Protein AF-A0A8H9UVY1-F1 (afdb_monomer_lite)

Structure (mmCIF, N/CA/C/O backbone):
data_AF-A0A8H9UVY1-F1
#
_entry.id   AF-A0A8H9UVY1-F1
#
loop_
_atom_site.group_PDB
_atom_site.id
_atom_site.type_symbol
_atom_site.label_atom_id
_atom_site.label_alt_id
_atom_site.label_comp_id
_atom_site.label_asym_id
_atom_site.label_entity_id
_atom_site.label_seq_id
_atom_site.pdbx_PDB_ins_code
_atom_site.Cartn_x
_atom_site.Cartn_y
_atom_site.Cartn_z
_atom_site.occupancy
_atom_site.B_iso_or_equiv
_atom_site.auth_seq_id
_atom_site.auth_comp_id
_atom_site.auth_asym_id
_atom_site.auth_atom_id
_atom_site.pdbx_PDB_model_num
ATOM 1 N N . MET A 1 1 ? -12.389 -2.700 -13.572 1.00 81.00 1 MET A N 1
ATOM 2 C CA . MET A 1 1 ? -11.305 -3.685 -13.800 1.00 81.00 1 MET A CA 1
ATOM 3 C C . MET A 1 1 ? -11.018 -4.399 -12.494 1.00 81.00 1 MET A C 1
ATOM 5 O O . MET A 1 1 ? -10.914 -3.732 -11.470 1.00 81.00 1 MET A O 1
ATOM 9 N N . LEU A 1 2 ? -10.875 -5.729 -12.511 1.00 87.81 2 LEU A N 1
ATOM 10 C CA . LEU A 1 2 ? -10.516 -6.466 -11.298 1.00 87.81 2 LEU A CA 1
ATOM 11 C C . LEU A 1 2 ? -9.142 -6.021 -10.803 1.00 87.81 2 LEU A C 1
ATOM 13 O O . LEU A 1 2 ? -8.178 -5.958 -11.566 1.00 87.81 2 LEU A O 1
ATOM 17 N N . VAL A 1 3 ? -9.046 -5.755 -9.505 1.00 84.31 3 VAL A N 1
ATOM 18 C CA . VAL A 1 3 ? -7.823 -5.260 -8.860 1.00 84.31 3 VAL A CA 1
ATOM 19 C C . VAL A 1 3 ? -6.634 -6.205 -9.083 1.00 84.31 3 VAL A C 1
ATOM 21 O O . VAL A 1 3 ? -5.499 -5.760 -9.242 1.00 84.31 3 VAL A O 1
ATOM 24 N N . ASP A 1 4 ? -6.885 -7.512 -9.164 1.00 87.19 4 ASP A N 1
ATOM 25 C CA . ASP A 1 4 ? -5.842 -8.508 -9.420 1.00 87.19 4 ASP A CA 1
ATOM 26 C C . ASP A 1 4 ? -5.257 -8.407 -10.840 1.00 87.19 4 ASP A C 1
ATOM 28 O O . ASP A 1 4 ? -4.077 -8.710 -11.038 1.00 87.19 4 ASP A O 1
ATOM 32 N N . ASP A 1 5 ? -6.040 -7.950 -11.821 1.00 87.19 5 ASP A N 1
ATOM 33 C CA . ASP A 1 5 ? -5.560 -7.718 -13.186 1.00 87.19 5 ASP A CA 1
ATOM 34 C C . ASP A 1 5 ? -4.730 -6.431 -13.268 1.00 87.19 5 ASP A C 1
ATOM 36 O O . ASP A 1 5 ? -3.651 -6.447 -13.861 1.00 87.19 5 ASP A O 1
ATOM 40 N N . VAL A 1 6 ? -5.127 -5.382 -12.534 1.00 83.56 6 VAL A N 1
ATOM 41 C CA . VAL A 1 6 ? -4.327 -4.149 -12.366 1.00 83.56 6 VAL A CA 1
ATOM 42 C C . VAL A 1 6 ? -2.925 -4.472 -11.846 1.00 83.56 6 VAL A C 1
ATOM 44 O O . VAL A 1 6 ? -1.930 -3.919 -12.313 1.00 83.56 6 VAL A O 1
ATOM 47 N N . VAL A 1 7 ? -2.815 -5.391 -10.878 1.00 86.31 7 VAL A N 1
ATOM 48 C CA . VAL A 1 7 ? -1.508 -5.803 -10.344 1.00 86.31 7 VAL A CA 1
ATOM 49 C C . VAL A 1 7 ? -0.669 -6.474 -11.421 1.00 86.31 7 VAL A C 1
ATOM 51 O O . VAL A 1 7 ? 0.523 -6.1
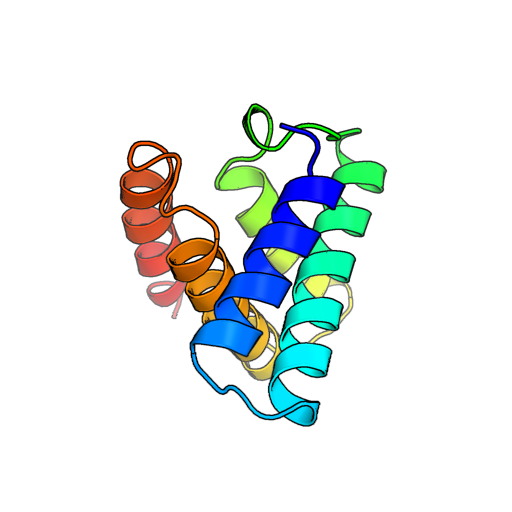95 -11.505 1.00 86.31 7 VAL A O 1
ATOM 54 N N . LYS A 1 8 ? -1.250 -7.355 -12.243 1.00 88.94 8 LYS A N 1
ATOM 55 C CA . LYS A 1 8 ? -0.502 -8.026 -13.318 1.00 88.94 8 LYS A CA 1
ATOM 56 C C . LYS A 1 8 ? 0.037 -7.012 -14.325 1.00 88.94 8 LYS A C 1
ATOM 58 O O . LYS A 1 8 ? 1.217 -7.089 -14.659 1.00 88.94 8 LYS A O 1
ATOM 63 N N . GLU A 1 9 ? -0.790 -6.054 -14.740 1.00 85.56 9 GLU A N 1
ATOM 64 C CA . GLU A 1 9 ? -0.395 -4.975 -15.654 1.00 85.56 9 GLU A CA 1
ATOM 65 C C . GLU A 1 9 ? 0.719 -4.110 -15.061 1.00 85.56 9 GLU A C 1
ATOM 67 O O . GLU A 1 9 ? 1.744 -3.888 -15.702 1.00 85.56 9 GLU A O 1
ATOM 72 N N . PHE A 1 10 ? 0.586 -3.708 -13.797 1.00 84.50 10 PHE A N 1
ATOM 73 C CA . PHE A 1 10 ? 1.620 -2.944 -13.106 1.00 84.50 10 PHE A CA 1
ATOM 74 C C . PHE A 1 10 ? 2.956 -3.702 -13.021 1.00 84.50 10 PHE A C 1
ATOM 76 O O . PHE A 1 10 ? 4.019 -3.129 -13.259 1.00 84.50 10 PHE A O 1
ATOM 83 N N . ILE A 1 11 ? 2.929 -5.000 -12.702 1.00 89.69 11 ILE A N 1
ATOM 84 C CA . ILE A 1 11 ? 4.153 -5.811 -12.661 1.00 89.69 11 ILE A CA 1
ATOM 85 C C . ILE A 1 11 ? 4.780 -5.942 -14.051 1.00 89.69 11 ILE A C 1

---

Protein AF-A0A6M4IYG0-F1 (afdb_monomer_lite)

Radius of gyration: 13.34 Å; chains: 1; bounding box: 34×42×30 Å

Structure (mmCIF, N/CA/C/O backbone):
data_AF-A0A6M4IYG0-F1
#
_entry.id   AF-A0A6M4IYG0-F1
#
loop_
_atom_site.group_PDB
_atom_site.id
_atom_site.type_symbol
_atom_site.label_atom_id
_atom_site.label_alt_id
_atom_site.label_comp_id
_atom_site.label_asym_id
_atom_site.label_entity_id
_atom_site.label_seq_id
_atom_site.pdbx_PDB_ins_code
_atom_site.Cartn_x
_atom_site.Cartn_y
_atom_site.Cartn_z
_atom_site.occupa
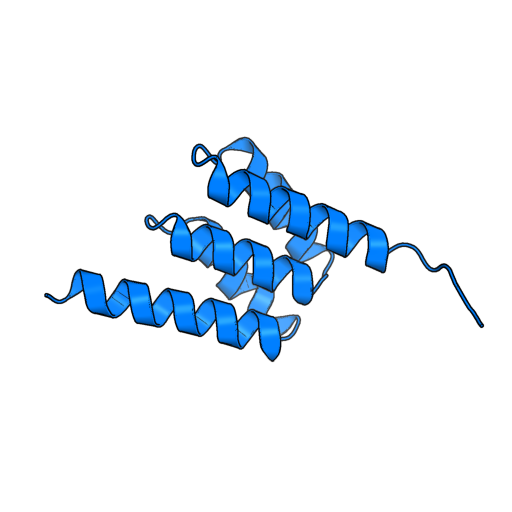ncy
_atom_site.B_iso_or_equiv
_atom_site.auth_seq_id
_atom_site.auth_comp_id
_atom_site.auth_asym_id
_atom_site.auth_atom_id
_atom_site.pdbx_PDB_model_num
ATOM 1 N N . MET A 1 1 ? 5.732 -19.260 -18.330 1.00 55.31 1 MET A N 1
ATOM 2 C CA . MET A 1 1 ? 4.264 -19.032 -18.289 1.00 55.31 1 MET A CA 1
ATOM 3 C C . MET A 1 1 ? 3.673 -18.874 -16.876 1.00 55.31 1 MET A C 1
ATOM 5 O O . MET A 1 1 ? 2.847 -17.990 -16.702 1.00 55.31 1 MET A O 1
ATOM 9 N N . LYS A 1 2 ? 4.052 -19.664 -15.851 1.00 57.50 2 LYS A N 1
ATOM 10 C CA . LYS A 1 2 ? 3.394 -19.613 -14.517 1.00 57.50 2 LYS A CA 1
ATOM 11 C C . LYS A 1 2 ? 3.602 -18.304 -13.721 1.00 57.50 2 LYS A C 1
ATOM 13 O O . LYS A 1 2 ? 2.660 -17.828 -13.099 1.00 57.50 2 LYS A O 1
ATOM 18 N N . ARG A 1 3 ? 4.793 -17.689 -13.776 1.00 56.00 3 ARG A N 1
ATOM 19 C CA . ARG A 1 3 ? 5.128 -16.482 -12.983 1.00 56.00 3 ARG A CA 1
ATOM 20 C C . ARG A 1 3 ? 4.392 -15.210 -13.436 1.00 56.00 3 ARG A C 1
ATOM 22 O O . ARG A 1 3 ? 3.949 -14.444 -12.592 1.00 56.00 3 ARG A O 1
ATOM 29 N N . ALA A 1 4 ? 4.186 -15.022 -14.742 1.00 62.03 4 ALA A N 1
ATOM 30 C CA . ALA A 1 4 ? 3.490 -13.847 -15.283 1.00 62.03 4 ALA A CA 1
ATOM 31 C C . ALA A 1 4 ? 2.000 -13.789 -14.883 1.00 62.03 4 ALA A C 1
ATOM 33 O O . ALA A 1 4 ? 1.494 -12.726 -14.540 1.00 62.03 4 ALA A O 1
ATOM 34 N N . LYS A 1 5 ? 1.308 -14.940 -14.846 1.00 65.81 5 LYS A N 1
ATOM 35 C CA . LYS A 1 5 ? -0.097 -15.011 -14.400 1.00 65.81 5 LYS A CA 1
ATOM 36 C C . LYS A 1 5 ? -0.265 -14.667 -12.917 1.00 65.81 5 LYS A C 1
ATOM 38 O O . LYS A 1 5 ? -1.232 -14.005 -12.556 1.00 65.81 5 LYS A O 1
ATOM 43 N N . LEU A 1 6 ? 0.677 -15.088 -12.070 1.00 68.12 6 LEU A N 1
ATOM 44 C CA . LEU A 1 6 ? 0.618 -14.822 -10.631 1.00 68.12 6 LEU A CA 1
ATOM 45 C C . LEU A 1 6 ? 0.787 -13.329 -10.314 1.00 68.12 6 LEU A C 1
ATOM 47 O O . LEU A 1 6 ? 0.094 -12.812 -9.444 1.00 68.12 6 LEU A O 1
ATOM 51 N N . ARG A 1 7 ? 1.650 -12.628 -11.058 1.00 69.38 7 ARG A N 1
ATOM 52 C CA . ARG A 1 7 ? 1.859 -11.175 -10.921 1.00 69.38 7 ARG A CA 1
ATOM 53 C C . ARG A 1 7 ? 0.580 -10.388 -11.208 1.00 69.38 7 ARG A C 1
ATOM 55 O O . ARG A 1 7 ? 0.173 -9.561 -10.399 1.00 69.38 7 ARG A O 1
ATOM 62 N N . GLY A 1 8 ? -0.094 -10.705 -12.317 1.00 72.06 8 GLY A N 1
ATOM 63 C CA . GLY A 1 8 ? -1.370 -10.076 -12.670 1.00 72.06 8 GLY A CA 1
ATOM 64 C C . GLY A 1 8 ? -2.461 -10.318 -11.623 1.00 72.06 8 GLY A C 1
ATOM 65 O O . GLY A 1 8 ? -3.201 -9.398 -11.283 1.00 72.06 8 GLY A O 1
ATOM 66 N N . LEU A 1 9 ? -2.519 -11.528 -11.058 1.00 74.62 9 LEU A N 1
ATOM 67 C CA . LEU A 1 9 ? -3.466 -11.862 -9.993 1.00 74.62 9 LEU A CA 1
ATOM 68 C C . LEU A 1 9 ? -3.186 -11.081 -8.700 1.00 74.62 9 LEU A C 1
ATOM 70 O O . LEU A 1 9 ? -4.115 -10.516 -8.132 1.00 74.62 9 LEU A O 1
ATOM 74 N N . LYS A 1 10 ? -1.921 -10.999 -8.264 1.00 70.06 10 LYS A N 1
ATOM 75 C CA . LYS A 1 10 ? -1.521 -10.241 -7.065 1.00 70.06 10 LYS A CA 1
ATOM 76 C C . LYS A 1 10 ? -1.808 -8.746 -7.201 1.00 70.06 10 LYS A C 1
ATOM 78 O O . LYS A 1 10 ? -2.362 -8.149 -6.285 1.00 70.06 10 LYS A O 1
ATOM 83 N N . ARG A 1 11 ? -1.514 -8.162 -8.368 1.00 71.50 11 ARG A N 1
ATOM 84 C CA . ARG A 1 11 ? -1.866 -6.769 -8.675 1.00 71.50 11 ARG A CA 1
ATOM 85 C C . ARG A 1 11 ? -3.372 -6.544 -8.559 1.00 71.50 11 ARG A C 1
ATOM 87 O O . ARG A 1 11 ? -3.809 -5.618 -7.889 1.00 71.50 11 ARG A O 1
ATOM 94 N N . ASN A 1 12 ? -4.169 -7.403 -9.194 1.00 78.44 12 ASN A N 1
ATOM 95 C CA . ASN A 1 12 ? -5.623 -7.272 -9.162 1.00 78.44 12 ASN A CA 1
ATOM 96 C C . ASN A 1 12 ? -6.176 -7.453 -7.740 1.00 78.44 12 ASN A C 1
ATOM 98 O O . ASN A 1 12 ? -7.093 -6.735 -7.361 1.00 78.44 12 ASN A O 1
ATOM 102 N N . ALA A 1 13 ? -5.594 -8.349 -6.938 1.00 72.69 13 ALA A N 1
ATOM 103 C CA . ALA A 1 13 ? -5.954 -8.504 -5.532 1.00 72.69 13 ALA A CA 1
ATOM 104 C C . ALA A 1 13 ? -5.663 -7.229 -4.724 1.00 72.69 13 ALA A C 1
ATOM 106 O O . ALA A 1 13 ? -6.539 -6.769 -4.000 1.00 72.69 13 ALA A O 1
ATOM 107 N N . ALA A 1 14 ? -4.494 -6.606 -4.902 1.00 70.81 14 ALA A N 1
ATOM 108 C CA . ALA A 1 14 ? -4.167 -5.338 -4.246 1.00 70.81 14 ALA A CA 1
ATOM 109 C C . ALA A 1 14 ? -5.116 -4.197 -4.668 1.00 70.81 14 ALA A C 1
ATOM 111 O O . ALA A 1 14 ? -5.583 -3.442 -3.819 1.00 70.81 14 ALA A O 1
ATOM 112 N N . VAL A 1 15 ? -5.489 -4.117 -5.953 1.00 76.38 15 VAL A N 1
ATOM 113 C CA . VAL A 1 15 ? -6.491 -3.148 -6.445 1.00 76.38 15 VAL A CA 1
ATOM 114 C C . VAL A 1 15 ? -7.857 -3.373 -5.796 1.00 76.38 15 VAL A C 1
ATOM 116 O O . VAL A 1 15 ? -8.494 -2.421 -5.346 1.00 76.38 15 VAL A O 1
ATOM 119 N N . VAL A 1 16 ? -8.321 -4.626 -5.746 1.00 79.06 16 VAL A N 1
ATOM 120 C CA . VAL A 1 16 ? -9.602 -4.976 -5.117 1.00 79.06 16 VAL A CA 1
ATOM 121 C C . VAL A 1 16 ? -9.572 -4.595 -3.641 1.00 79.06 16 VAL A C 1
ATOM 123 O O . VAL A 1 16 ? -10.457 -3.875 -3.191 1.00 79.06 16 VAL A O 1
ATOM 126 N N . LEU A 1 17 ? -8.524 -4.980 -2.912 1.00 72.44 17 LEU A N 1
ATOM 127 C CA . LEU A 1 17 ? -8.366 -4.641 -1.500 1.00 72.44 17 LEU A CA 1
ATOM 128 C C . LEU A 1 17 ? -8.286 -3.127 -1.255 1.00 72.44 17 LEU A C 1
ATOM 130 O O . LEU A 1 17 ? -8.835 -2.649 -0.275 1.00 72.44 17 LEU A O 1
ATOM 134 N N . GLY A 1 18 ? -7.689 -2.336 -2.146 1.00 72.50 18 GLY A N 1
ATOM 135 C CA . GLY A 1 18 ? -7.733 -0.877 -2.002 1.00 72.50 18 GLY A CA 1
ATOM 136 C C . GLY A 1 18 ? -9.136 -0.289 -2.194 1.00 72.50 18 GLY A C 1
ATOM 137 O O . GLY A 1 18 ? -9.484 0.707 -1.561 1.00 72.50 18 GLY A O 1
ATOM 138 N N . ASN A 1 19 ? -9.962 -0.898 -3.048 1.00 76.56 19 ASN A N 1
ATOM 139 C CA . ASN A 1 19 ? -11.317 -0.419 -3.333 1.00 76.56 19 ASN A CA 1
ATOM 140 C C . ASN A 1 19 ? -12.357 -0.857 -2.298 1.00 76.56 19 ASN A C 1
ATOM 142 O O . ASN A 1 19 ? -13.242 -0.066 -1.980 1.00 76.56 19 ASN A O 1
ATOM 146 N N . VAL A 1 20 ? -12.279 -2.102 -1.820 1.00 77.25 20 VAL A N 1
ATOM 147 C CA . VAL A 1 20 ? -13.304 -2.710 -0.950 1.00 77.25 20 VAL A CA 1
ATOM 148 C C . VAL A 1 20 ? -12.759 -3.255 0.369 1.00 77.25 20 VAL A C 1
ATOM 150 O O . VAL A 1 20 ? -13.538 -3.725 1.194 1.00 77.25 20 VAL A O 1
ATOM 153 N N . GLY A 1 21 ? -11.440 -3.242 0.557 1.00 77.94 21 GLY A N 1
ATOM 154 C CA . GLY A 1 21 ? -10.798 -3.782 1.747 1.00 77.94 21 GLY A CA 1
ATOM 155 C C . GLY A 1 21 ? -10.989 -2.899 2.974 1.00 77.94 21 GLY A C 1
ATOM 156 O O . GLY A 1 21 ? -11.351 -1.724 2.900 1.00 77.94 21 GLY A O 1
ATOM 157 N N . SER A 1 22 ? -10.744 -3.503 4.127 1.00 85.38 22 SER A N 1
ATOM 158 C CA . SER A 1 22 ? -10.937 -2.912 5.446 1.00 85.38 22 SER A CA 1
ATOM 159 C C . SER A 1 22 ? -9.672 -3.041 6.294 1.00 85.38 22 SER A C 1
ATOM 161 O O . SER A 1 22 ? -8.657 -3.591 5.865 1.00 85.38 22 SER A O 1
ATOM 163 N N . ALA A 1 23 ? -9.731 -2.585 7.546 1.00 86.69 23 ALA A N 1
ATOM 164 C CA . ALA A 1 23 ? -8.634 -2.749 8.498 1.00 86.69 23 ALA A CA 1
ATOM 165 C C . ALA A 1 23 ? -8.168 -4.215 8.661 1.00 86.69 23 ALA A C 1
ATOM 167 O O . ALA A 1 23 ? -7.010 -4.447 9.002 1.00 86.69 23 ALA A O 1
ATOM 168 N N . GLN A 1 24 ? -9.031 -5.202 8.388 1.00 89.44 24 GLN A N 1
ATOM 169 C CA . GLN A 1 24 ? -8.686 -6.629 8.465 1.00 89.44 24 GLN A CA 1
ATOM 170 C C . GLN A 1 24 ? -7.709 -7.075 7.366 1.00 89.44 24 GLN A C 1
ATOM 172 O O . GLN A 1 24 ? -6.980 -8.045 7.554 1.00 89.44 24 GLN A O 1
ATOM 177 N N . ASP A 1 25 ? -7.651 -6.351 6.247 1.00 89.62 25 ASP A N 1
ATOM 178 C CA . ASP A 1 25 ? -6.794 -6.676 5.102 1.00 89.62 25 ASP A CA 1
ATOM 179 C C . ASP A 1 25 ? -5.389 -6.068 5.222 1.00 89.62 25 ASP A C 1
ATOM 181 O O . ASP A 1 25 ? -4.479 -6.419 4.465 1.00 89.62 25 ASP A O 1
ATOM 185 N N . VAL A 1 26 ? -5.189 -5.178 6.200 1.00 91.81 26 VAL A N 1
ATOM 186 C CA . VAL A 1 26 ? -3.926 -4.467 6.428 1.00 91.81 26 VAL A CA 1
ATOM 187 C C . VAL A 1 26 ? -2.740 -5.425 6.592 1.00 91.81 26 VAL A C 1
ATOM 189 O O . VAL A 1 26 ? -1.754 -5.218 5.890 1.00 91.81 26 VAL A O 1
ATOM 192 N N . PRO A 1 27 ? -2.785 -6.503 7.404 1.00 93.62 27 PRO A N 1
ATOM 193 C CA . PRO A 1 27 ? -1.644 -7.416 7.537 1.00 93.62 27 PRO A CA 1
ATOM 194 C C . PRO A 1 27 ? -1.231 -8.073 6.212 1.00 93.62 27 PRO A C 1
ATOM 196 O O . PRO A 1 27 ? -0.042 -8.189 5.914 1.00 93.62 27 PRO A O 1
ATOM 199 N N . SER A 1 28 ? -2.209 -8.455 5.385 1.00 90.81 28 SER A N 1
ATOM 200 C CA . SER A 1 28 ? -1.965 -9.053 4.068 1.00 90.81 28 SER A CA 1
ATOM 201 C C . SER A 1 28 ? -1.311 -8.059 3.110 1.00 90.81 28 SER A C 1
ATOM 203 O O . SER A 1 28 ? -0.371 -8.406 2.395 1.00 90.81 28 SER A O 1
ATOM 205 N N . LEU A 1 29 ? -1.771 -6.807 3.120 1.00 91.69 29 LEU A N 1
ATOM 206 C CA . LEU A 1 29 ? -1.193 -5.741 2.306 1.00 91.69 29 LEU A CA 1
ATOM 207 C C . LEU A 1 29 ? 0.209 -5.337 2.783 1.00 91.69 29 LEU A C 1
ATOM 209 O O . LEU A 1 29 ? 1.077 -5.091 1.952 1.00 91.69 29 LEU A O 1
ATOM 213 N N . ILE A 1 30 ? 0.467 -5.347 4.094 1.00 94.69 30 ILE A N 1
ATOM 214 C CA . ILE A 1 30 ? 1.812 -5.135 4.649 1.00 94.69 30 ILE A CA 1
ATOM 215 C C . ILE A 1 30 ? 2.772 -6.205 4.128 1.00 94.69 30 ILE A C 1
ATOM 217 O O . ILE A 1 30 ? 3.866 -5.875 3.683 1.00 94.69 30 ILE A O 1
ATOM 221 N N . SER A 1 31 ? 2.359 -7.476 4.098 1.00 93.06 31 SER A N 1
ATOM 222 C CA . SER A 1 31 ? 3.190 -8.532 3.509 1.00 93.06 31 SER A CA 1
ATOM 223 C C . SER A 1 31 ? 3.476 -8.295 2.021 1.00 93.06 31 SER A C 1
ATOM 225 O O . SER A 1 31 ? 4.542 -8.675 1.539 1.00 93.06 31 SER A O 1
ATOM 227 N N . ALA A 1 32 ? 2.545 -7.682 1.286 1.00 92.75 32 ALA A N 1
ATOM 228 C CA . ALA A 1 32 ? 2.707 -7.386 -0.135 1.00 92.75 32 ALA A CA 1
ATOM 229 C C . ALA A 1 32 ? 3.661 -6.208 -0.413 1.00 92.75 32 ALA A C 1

---

PROBLEM STATEMENT: Give back, word for word, only the lines above from the line holding "ATOM 119 N N" to the line holding "ATOM 164 C CA", both included.

OUTPUT OF THE TASK:
ATOM 119 N N . VAL A 1 16 ? -8.321 -4.626 -5.746 1.00 79.06 16 VAL A N 1
ATOM 120 C CA . VAL A 1 16 ? -9.602 -4.976 -5.117 1.00 79.06 16 VAL A CA 1
ATOM 121 C C . VAL A 1 16 ? -9.572 -4.595 -3.641 1.00 79.06 16 VAL A C 1
ATOM 123 O O . VAL A 1 16 ? -10.457 -3.875 -3.191 1.00 79.06 16 VAL A O 1
ATOM 126 N N . LEU A 1 17 ? -8.524 -4.980 -2.912 1.00 72.44 17 LEU A N 1
ATOM 127 C CA . LEU A 1 17 ? -8.366 -4.641 -1.500 1.00 72.44 17 LEU A CA 1
ATOM 128 C C . LEU A 1 17 ? -8.286 -3.127 -1.255 1.00 72.44 17 LEU A C 1
ATOM 130 O O . LEU A 1 17 ? -8.835 -2.649 -0.275 1.00 72.44 17 LEU A O 1
ATOM 134 N N . GLY A 1 18 ? -7.689 -2.336 -2.146 1.00 72.50 18 GLY A N 1
ATOM 135 C CA . GLY A 1 18 ? -7.733 -0.877 -2.002 1.00 72.50 18 GLY A CA 1
ATOM 136 C C . GLY A 1 18 ? -9.136 -0.289 -2.194 1.00 72.50 18 GLY A C 1
ATOM 137 O O . GLY A 1 18 ? -9.484 0.707 -1.561 1.00 72.50 18 GLY A O 1
ATOM 138 N N . ASN A 1 19 ? -9.962 -0.898 -3.048 1.00 76.56 19 ASN A N 1
ATOM 139 C CA . ASN A 1 19 ? -11.317 -0.419 -3.333 1.00 76.56 19 ASN A CA 1
ATOM 140 C C . ASN A 1 19 ? -12.357 -0.857 -2.298 1.00 76.56 19 ASN A C 1
ATOM 142 O O . ASN A 1 19 ? -13.242 -0.066 -1.980 1.00 76.56 19 ASN A O 1
ATOM 146 N N . VAL A 1 20 ? -12.279 -2.102 -1.820 1.00 77.25 20 VAL A N 1
ATOM 147 C CA . VAL A 1 20 ? -13.304 -2.710 -0.950 1.00 77.25 20 VAL A CA 1
ATOM 148 C C . VAL A 1 20 ? -12.759 -3.255 0.369 1.00 77.25 20 VAL A C 1
ATOM 150 O O . VAL A 1 20 ? -13.538 -3.725 1.194 1.00 77.25 20 VAL A O 1
ATOM 153 N N . GLY A 1 21 ? -11.440 -3.242 0.557 1.00 77.94 21 GLY A N 1
ATOM 154 C CA . GLY A 1 21 ? -10.798 -3.782 1.747 1.00 77.94 21 GLY A CA 1
ATOM 155 C C . GLY A 1 21 ? -10.989 -2.899 2.974 1.00 77.94 21 GLY A C 1
ATOM 156 O O . GLY A 1 21 ? -11.351 -1.724 2.900 1.00 77.94 21 GLY A O 1
ATOM 157 N N . SER A 1 22 ? -10.744 -3.503 4.127 1.00 85.38 22 SER A N 1
ATOM 158 C CA . SER A 1 22 ? -10.937 -2.912 5.446 1.00 85.38 22 SER A CA 1
ATOM 159 C C . SER A 1 22 ? -9.672 -3.041 6.294 1.00 85.38 22 SER A C 1
ATOM 161 O O . SER A 1 22 ? -8.657 -3.591 5.865 1.00 85.38 22 SER A O 1
ATOM 163 N N . ALA A 1 23 ? -9.731 -2.585 7.546 1.00 86.69 23 ALA A N 1
ATOM 164 C CA . ALA A 1 23 ? -8.634 -2.749 8.498 1.00 86.69 23 ALA A CA 1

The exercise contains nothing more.